Richard Ziman, chairman chief executive of the county’s biggest landlord, Arden Realty Inc., said real estate investors have accepted that they will have to pay more for office properties, even though the financials may not have improved much.


“It’s a new market,” he said. “It’s understood we can’t buy buildings at the (rates) we used to. I don’t see that changing for several more years.”



Changed formula


In years past, buyers of commercial buildings would have expected to pay prices that would have resulted in a 9 percent return on the investment, based on a measurement of incoming rents minus costs. Today, that number has shrunk to between 6 percent and 7 percent.

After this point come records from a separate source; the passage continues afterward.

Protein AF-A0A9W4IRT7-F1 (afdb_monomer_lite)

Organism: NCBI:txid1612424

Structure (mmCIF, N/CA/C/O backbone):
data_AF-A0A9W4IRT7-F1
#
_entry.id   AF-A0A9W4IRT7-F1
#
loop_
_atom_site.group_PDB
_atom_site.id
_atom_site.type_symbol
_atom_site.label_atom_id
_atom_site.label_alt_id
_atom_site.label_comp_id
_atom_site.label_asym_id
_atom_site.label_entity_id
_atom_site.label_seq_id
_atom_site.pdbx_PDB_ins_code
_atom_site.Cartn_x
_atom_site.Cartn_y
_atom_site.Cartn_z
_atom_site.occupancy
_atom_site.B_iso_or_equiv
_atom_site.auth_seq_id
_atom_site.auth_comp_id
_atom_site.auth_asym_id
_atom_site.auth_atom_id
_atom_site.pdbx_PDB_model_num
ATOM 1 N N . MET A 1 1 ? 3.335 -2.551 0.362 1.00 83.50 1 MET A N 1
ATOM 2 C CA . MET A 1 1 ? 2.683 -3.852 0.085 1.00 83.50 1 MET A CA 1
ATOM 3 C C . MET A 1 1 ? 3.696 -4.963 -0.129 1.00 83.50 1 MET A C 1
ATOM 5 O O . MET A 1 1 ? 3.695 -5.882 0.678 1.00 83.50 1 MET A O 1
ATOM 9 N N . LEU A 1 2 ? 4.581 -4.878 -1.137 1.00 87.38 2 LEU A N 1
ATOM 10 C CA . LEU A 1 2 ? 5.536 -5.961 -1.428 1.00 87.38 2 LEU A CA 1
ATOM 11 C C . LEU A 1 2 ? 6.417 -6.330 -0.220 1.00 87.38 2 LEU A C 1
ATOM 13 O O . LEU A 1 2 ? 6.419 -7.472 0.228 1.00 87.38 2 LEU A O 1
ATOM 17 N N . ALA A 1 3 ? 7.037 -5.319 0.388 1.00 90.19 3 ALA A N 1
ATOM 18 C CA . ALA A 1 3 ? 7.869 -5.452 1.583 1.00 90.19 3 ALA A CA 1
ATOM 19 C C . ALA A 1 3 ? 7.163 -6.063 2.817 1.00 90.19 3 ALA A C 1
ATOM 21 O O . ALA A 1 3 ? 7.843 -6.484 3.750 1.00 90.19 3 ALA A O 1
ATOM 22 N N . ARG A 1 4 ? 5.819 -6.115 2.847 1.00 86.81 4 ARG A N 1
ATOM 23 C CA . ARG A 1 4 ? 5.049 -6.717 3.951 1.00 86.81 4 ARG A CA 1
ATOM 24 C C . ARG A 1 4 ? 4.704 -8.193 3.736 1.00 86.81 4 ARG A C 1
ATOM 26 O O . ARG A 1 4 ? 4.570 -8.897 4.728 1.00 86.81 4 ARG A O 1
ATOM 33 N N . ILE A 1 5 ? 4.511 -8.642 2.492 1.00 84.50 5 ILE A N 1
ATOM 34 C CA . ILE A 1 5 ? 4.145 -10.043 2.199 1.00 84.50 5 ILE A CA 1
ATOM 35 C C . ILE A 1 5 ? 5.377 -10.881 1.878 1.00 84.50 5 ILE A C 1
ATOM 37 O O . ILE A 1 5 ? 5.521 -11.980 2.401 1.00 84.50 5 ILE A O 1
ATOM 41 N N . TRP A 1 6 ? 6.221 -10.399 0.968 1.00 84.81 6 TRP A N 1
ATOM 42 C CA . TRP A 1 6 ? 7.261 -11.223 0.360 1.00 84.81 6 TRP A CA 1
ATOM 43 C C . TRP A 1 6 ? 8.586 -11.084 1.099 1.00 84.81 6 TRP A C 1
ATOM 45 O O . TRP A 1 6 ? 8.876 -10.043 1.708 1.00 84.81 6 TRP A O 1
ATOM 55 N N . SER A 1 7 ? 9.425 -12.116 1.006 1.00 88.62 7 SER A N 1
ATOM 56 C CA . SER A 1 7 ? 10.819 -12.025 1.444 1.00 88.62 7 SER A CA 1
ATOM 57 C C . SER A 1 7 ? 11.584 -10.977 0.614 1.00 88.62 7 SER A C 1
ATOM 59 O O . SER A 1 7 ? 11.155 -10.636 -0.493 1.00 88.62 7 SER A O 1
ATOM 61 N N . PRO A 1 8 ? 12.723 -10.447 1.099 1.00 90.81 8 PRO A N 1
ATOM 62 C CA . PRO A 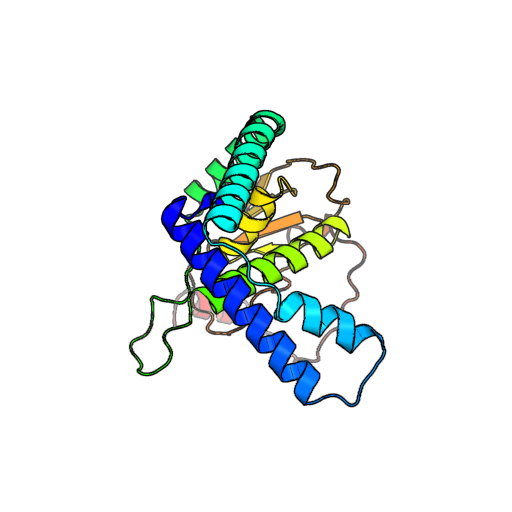1 8 ? 13.496 -9.447 0.355 1.00 90.81 8 PRO A CA 1
ATOM 63 C C . PRO A 1 8 ? 13.875 -9.895 -1.065 1.00 90.81 8 PRO A C 1
ATOM 65 O O . PRO A 1 8 ? 13.807 -9.114 -2.016 1.00 90.81 8 PRO A O 1
ATOM 68 N N . GLN A 1 9 ? 14.227 -11.173 -1.232 1.00 90.19 9 GLN A N 1
ATOM 69 C CA . GLN A 1 9 ? 14.629 -11.732 -2.525 1.00 90.19 9 GLN A CA 1
ATOM 70 C C . GLN A 1 9 ? 13.450 -11.831 -3.501 1.00 90.19 9 GLN A C 1
ATOM 72 O O . GLN A 1 9 ? 13.577 -11.436 -4.663 1.00 90.19 9 GLN A O 1
ATOM 77 N N . GLU A 1 10 ? 12.298 -12.307 -3.025 1.00 87.38 10 GLU A N 1
ATOM 78 C CA . GLU A 1 10 ? 11.065 -12.397 -3.814 1.00 87.38 10 GLU A CA 1
ATOM 79 C C . GLU A 1 10 ? 10.540 -11.010 -4.188 1.00 87.38 10 GLU A C 1
ATOM 81 O O . GLU A 1 10 ? 10.224 -10.767 -5.350 1.00 87.38 10 GLU A O 1
ATOM 86 N N . ALA A 1 11 ? 10.509 -10.071 -3.238 1.00 88.00 11 ALA A N 1
ATOM 87 C CA . ALA A 1 11 ? 10.081 -8.698 -3.489 1.00 88.00 11 ALA A CA 1
ATOM 88 C C . ALA A 1 11 ? 10.969 -8.020 -4.542 1.00 88.00 11 ALA A C 1
ATOM 90 O O . ALA A 1 11 ? 10.458 -7.381 -5.459 1.00 88.00 11 ALA A O 1
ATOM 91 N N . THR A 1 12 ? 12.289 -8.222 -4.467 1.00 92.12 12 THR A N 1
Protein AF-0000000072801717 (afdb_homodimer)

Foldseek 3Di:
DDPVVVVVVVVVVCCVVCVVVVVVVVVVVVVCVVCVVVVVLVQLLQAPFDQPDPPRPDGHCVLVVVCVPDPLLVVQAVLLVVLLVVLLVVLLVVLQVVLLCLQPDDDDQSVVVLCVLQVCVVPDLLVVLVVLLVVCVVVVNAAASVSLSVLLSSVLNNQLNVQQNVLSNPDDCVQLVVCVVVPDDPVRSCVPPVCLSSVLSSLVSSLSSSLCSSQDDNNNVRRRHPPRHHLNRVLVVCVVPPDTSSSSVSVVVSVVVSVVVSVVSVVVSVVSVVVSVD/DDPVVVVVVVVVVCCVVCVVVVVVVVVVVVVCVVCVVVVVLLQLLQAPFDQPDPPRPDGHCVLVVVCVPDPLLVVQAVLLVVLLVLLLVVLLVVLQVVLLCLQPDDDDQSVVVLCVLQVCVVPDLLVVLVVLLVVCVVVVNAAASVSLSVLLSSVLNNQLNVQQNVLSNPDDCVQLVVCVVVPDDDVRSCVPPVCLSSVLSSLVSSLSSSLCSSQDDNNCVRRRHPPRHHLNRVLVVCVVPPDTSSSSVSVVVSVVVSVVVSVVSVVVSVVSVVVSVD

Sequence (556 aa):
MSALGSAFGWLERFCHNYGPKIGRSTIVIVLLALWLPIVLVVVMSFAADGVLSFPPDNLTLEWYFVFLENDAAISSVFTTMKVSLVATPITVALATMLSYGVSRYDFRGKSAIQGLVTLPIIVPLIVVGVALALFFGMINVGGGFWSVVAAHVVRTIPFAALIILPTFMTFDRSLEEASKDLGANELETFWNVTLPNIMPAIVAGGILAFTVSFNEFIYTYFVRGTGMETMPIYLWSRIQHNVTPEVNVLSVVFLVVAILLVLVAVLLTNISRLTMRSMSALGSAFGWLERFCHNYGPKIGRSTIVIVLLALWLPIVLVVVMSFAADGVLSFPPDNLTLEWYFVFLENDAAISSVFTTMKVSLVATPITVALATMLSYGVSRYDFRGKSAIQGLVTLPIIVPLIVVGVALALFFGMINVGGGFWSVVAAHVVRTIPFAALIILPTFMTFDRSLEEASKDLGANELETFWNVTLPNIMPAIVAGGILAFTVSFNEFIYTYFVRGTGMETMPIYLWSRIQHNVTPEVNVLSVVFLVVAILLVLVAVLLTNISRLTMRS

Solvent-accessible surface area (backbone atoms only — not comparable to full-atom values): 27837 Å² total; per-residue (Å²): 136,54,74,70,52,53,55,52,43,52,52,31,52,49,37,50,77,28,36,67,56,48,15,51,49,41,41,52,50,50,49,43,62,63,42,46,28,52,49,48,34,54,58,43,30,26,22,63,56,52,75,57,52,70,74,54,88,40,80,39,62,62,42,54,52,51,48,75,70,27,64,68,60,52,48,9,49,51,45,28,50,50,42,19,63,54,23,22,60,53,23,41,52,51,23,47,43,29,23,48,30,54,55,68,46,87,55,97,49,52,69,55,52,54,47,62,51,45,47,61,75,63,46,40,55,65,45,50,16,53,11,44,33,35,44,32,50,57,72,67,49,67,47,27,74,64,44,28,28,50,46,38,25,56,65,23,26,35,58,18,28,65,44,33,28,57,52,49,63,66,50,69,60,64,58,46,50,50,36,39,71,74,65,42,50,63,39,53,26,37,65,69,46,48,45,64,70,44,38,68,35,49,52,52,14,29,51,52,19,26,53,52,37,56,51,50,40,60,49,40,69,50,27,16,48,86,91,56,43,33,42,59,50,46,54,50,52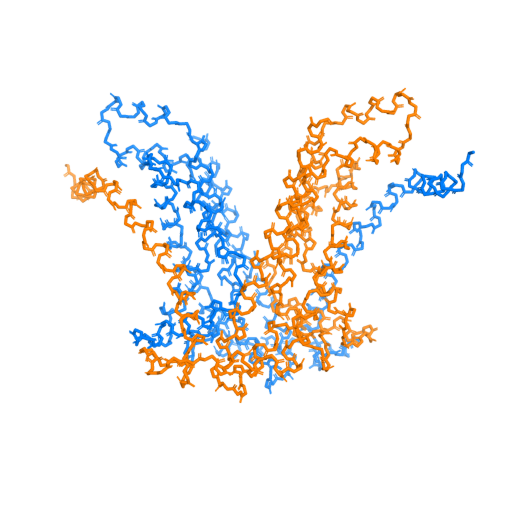,34,63,75,74,55,77,45,34,43,56,31,31,52,36,45,51,52,39,50,52,42,51,51,52,52,51,51,52,49,50,54,47,54,49,46,54,57,55,65,76,99,136,55,74,70,52,52,54,50,44,52,51,29,53,50,36,49,76,29,37,68,56,48,16,51,49,42,42,51,51,52,49,43,63,62,42,45,27,51,50,48,36,52,58,42,30,27,21,63,57,53,75,59,52,71,74,55,87,41,79,39,62,62,44,54,53,51,48,76,70,29,63,67,61,53,47,10,49,52,44,29,50,51,43,21,64,55,20,22,60,54,22,41,52,50,24,48,43,28,24,48,30,54,57,69,47,89,55,97,52,50,69,54,50,56,47,62,51,44,47,62,76,63,47,40,55,64,44,50,17,53,12,45,35,34,44,32,49,56,71,68,48,68,50,28,73,64,44,31,28,50,47,39,25,54,66,24,27,35,58,17,28,65,44,33,28,58,52,48,63,67,49,70,59,63,59,45,49,50,36,40,72,75,66,40,51,62,40,55,26,36,63,71,47,49,44,64,72,44,39,68,37,47,50,54,14,30,50,53,20,26,54,53,38,57,52,50,41,59,50,41,69,49,27,17,46,85,89,56,43,36,42,59,50,46,54,49,51,35,63,75,74,54,76,46,34,43,58,30,31,52,35,44,51,53,41,52,53,43,52,51,51,52,50,52,52,48,52,54,47,54,49,45,53,56,57,65,78,99

Nearest PDB structures (foldseek):
  8y5f-assembly1_C  TM=9.136E-01  e=8.996E-13  Escherichia coli
  7cad-assembly1_B  TM=8.361E-01  e=2.918E-09  Mycolicibacterium smegmatis MC2 155
  8ja7-assembly1_B  TM=8.325E-01  e=5.519E-08  Mycobacterium tuberculosis H37Rv
  8hpn-assembly1_B  TM=7.773E-01  e=2.771E-08  Mycolicibacterium smegmatis MC2 155
  8zx1-assembly1_B  TM=7.682E-01  e=9.578E-08  Escherichia coli

Secondary structure (DSSP, 8-state):
--HHHHHHHHHHHHHHHHHHHHHHHHHHHHHHHHHHHHHHHHHHTTBSS-SS-SS-SSB-SHHHHHHHT-HHHHHHHHHHHHHHHHHHHHHHHHHHHHHHHHHHS--TTHHHHHHHHHGGGTS-HHHHHHHHHHHHHHTTPPSSHHHHHHHHHHHHHHHHHHHHHHHHHHS-HHHHHHHHHTT--HHHHIIIIIHHHHHHHHHHHHHHHHHHHHT--HHHHHHS-SS---HHHHHHHHHHH---THHHHHHHHHHHHHHHHHHHHHHHHHHHHHHH--/--HHHHHHHHHHHHHHHHHHHHHHHHHHHHHHHHHHHHHHHHHHTTBSS-SS-SS-SSB-SHHHHHHHT-HHHHHHHHHHHHHHHHHHHHHHHHHHHHHHHHHH---TTHHHHHHHHHGGGTS-HHHHHHHHHHHHHHTTPPSSHHHHHHHHHHHHHHHHHHHHHHHHHHS-HHHHHHHHHTT--HHHHIIIIIHHHHHHHHHHHHHHHHHHHHT--HHHHHHS-SS---HHHHHHHHHHH---THHHHHHHHHHHHHHHHHHHHHHHHHHHHHHH--

Organism: NCBI:txid2691917

Structure (mmCIF, N/CA/C/O backbone):
data_AF-0000000072801717-model_v1
#
loop_
_entity.id
_entity.type
_entity.pdbx_description
1 polymer 'ABC transporter permease subunit'
#
loop_
_atom_site.group_PDB
_atom_site.id
_atom_site.type_symbol
_atom_site.label_atom_id
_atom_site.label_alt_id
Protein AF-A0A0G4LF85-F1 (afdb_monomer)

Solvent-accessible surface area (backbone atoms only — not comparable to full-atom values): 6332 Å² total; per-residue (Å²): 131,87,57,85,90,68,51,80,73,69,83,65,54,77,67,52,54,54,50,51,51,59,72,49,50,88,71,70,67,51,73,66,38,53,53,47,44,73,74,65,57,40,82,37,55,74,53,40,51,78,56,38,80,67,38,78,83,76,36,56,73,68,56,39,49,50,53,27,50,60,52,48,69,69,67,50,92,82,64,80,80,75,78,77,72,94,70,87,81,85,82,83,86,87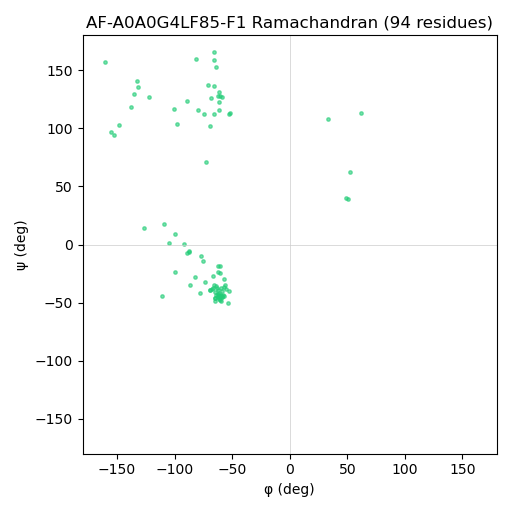,79,136

Foldseek 3Di:
DDDLCPDPPPQDDPVLLVVLCVQCVVLVADPQLSVCCVSPLDQALVSSPVRGPPDVVSDDPVVSVVNNVSSVVSRPPPDDDDDPPPDDDDDDDDDD

Organism: Verticillium longisporum (NCBI:txid100787)

Radius of gyration: 17.55 Å; Cα contacts (8 Å, |Δi|>4): 45; chains: 1; bounding box: 56×35×43 Å

Secondary structure (DSSP, 8-state):
---GGG-SS-S--HHHHHHHHHHHGGGT--HHHHHHHHHH---SHHHHHTTSTTHHHH--HHHHHHHHHHHHHTT-TT------------------

Structure (mmCIF, N/CA/C/O backbone):
data_AF-A0A0G4LF85-F1
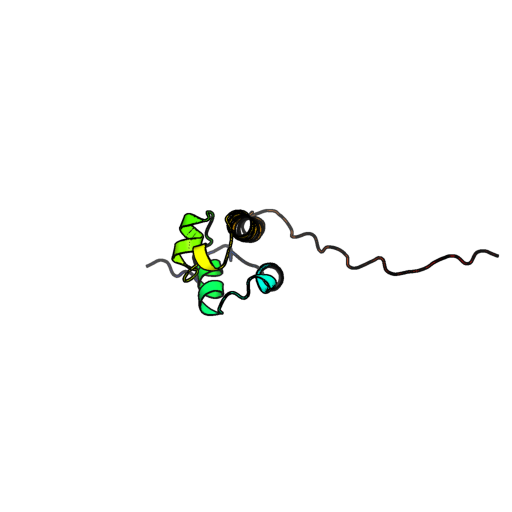#
_entry.id   AF-A0A0G4LF85-F1
#
loop_
_atom_site.group_PDB
_atom_site.id
_atom_site.type_symbol
_atom_site.label_atom_id
_atom_site.label_alt_id
_atom_site.label_comp_id
_atom_site.label_asym_id
_atom_site.label_entity_id
_atom_site.label_seq_id
_atom_site.pdbx_PDB_ins_code
_atom_site.Cartn_x
_atom_site.Cartn_y
_atom_site.Cartn_z
_atom_site.occupancy
_atom_site.B_iso_or_equiv
_atom_site.auth_seq_id
_atom_site.auth_comp_id
_atom_site.auth_asym_id
_atom_site.auth_atom_id
_atom_site.pdbx_PDB_model_num
ATOM 1 N N . MET A 1 1 ? 0.540 -16.359 -19.942 1.00 45.38 1 MET A N 1
ATOM 2 C CA . MET A 1 1 ? 0.573 -15.452 -18.774 1.00 45.38 1 MET A CA 1
ATOM 3 C C . MET A 1 1 ? 2.002 -14.955 -18.601 1.00 45.38 1 MET A C 1
ATOM 5 O O . MET A 1 1 ? 2.897 -15.792 -18.705 1.00 45.38 1 MET A O 1
ATOM 9 N N . PRO A 1 2 ? 2.254 -13.655 -18.384 1.00 50.53 2 PRO A N 1
ATOM 10 C CA . PRO A 1 2 ? 3.584 -13.182 -18.007 1.00 50.53 2 PRO A CA 1
ATOM 11 C C . PRO A 1 2 ? 3.978 -13.825 -16.671 1.00 50.53 2 PRO A C 1
ATOM 13 O O . PRO A 1 2 ? 3.177 -13.828 -15.741 1.00 50.53 2 PRO A O 1
ATOM 16 N N . ASN A 1 3 ? 5.178 -14.400 -16.575 1.00 58.19 3 ASN A N 1
ATOM 17 C CA . ASN A 1 3 ? 5.699 -14.891 -15.300 1.00 58.19 3 ASN A CA 1
ATOM 18 C C . ASN A 1 3 ? 6.243 -13.683 -14.506 1.00 58.19 3 ASN A C 1
ATOM 20 O O . ASN A 1 3 ? 7.217 -13.077 -14.961 1.00 58.19 3 ASN A O 1
ATOM 24 N N . PRO A 1 4 ? 5.663 -13.323 -13.345 1.00 56.28 4 PRO A N 1
ATOM 25 C CA . PRO A 1 4 ? 6.101 -12.169 -12.557 1.00 56.28 4 PRO A CA 1
ATOM 26 C C . PRO A 1 4 ? 7.545 -12.305 -12.052 1.00 56.28 4 PRO A C 1
ATOM 28 O O . PRO A 1 4 ? 8.222 -11.300 -11.867 1.00 56.28 4 PRO A O 1
ATOM 31 N N . LEU A 1 5 ? 8.054 -13.536 -11.931 1.00 62.72 5 LEU A N 1
ATOM 32 C CA . LEU A 1 5 ? 9.438 -13.827 -11.545 1.00 62.72 5 LEU A CA 1
ATOM 33 C C . LEU A 1 5 ? 10.413 -13.859 -12.734 1.00 62.72 5 LEU A C 1
ATOM 35 O O . LEU A 1 5 ? 11.618 -13.981 -12.534 1.00 62.72 5 LEU A O 1
ATOM 39 N N . ALA A 1 6 ? 9.920 -13.764 -13.974 1.00 64.62 6 ALA A N 1
ATOM 40 C CA . ALA A 1 6 ? 10.748 -13.746 -15.184 1.00 64.62 6 ALA A CA 1
ATOM 41 C C . ALA A 1 6 ? 10.967 -12.333 -15.749 1.00 64.62 6 ALA A C 1
ATOM 43 O O . ALA A 1 6 ? 11.478 -12.196 -16.863 1.00 64.62 6 ALA A O 1
ATOM 44 N N . GLN A 1 7 ? 10.570 -11.286 -15.015 1.00 63.66 7 GLN A N 1
ATOM 45 C CA . GLN A 1 7 ? 10.764 -9.901 -15.441 1.00 63.66 7 GLN A CA 1
ATOM 46 C C . GLN A 1 7 ? 12.265 -9.597 -15.572 1.00 63.66 7 GLN A C 1
ATOM 48 O O . GLN A 1 7 ? 13.051 -9.868 -14.661 1.00 63.66 7 GLN A O 1
ATOM 53 N N . ARG A 1 8 ? 12.665 -9.066 -16.735 1.00 60.69 8 ARG A N 1
ATOM 54 C CA . ARG A 1 8 ? 14.018 -8.564 -16.994 1.00 60.69 8 ARG A CA 1
ATOM 55 C C . ARG A 1 8 ? 13.935 -7.095 -17.421 1.00 60.69 8 ARG A C 1
ATOM 57 O O . ARG A 1 8 ? 13.215 -6.822 -18.381 1.00 60.69 8 ARG A O 1
ATOM 64 N N . PRO A 1 9 ? 14.680 -6.185 -16.770 1.00 69.44 9 PRO A N 1
ATOM 65 C CA . PRO A 1 9 ? 15.570 -6.429 -15.626 1.00 69.44 9 PRO A CA 1
ATOM 66 C C . PRO A 1 9 ? 14.812 -6.869 -14.362 1.00 69.44 9 PRO A C 1
ATOM 68 O O . PRO A 1 9 ? 13.606 -6.653 -14.248 1.00 69.44 9 PRO A O 1
ATOM 71 N N . LEU A 1 10 ? 15.524 -7.524 -13.433 1.00 63.56 10 LEU A N 1
ATOM 72 C CA . LEU A 1 10 ? 14.958 -7.832 -12.121 1.00 63.56 10 LEU A CA 1
ATOM 73 C C . LEU A 1 10 ? 14.600 -6.508 -11.436 1.00 63.56 10 LEU A C 1
ATOM 75 O O . LEU A 1 10 ? 15.460 -5.633 -11.341 1.00 63.56 10 LEU A O 1
ATOM 79 N N . PRO A 1 11 ? 13.364 -6.350 -10.955 1.00 65.81 11 PRO A N 1
ATOM 80 C CA . PRO A 1 11 ? 12.902 -5.065 -10.452 1.00 65.81 11 PRO A CA 1
ATOM 81 C C . PRO A 1 11 ? 13.456 -4.689 -9.079 1.00 65.81 11 PRO A C 1
ATOM 83 O O . PRO A 1 11 ? 13.349 -3.534 -8.684 1.00 65.81 11 PRO A O 1
ATOM 86 N N . TYR A 1 12 ? 14.041 -5.650 -8.361 1.00 70.62 12 TYR A N 1
ATOM 87 C CA . TYR A 1 12 ? 14.658 -5.417 -7.064 1.00 70.62 12 TYR A CA 1
ATOM 88 C C . TYR A 1 12 ? 16.039 -6.049 -6.993 1.00 70.62 12 TYR A C 1
ATOM 90 O O . TYR A 1 12 ? 16.241 -7.193 -7.411 1.00 70.62 12 TYR A O 1
ATOM 98 N N . SER A 1 13 ? 16.964 -5.332 -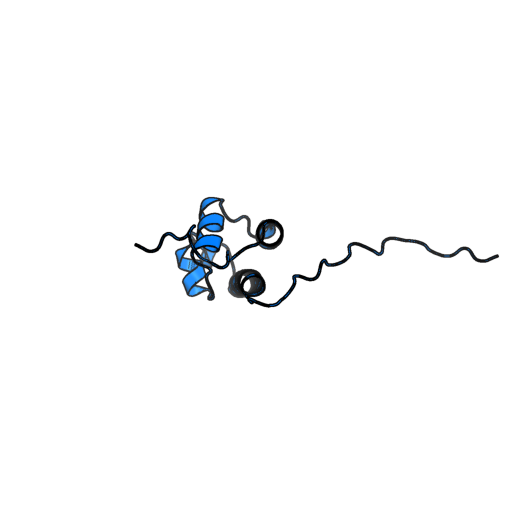6.362 1.00 74.56 13 SER A N 1
ATOM 99 C CA . SER A 1 13 ? 18.151 -5.934 -5.767 1.00 74.56 13 SER A CA 1
ATOM 100 C C . SER A 1 13 ? 17.823 -6.513 -4.383 1.00 74.56 13 SER A C 1
ATOM 102 O O . SER A 1 13 ? 16.850 -6.123 -3.735 1.00 74.56 13 SER A O 1
ATOM 104 N N . GLN A 1 14 ? 18.660 -7.432 -3.898 1.00 73.00 14 GLN A N 1
ATOM 105 C CA . GLN A 1 14 ? 18.547 -7.986 -2.540 1.00 73.00 14 GLN A CA 1
ATOM 106 C C . GLN A 1 14 ? 18.560 -6.890 -1.459 1.00 73.00 14 GLN A C 1
ATOM 108 O O . GLN A 1 14 ? 17.810 -6.971 -0.487 1.00 73.00 14 GLN A O 1
ATOM 113 N N . ASP A 1 15 ? 19.372 -5.847 -1.639 1.00 80.56 15 ASP A N 1
ATOM 114 C CA . ASP A 1 15 ? 19.475 -4.745 -0.677 1.00 80.56 15 ASP A CA 1
ATOM 115 C C . ASP A 1 15 ? 18.254 -3.826 -0.712 1.00 80.56 15 ASP A C 1
ATOM 117 O O . ASP A 1 15 ? 17.849 -3.302 0.325 1.00 80.56 15 ASP A O 1
ATOM 121 N N . CYS A 1 16 ? 17.634 -3.662 -1.882 1.00 81.06 16 CYS A N 1
ATOM 122 C CA . CYS A 1 16 ? 16.392 -2.912 -2.045 1.00 81.06 16 CYS A CA 1
ATOM 123 C C . CYS A 1 16 ? 15.252 -3.550 -1.233 1.00 81.06 16 CYS A C 1
ATOM 125 O O . CYS A 1 16 ? 14.598 -2.867 -0.447 1.00 81.06 16 CYS A O 1
ATOM 127 N N . ILE A 1 17 ? 15.091 -4.876 -1.321 1.00 85.56 17 ILE A N 1
ATOM 128 C CA . ILE A 1 17 ? 14.059 -5.609 -0.567 1.00 85.56 17 ILE A CA 1
ATOM 129 C C . ILE A 1 17 ? 14.259 -5.441 0.943 1.00 85.56 17 ILE A C 1
ATOM 131 O O . ILE A 1 17 ? 13.312 -5.121 1.658 1.00 85.56 17 ILE A O 1
ATOM 135 N N . LYS A 1 18 ? 15.489 -5.623 1.442 1.00 88.69 18 LYS A N 1
ATOM 136 C CA . LYS A 1 18 ? 15.788 -5.486 2.879 1.00 88.69 18 LYS A CA 1
ATOM 137 C C . LYS A 1 18 ? 15.456 -4.088 3.401 1.00 88.69 18 LYS A C 1
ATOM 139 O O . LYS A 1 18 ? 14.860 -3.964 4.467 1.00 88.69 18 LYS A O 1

In three recent deals in diverse L.A. County submarkets, investors accepted returns ranging from below 5 percent to less than 7 percent, according to Real Estate Alert. They are Beacon Capital Partners Inc.’s $133.5 million purchase of Figueroa Plaza in downtown Los Angeles; Broadway Real Estate Partners LLC’s $151 million buy of Wilshire Rodeo Plaza in Beverly Hills and American Realty Advisors Inc.’s $34.3 million deal for 200 S. Los Robles in Pasadena.


Stuart Gabriel, director of the USC Lusk Center for Real Estate, said investors are willing to pay high prices because of their confidence in the market’s future and easy access to low-interest financing.


With the economy beginning to post positive job-growth numbers, investors are banking on companies expanding their operations in the near term.

“It’s a bet,” Gabriel said. “It’s a bet the funding environment will continue to be attractive and there will be high demand for these properties in the future.”


Grubb & Ellis is forecasting a tightening of the leasing market in 2005, with demand spiking by mid-year, especially in already-tight markets such as North County, Tri-Cities and Wilshire Center.


“Certainly in markets with the lowest vacancy, those are the ones where things will continue to tighten and where increased demand will have the greatest effect on rents,” said J.C. Casillas, Grubb & Ellis’ L.A. research director.


There is some danger that the prices investors are paying for real estate are too high, Gabriel said. If rents and occupancies don’t improve, the values of the buildings may fall and investors could end up losing money. “It’s fair to say, if nothing else, real estate markets are priced to perfection,” he said. “In other words, the risk is abundant.”



Clouds on horizon


Foremost is the possibility that the U.S. trade and budget deficits will lead to interest rate hikes that would constrict the flow of capital into the real estate market, Gabriel said.


“The trade deficit is not a deficit; it’s an abyss,” he said. “It’s a black hole at an unprecedented 6 percent of GDP and our budget deficit isn’t far behind.”


Should the confidence of foreign lenders become shaken, Gabriel said interest rates could rise dramatically. “There would be an upward adjustment in interest rates that would have a dramatic affect on real estate in different sectors,” he said.


Despite possible interest rate hikes and a fragile economic recovery, Stephen Cauley, a professor of real estate investment at UCLA’s Anderson School, doesn’t see the tempo of the market changing anytime soon.


Los Angeles commercial real estate will continue to attract high prices, he explained, because of the number of large pension funds are looking to buy in the market.


“Pension funds are looking for an alternative investment and real estate is increasingly looking good because the fundamentals are better,” Cauley said. “It’s incredibly costly to build new real estate in California so when the economy picks up they stand to gain.”


Gabriel said that a weakening dollar a byproduct of the twin deficits may cause foreign investors holding the euro or Japanese yen to enter the U.S. real estate market in 2005.


The exchange rate gives Europeans, in particular, an ability to buy up properties at a lower cost than their U.S. competitors. Gabriel said the influx could potentially be on the scale of Japanese investment in L.A. real estate in the early 1990s.


“It’s something we are watching closely with some anticipation that there is going to be an increase, given the fluctuation in exchange rates,” he said.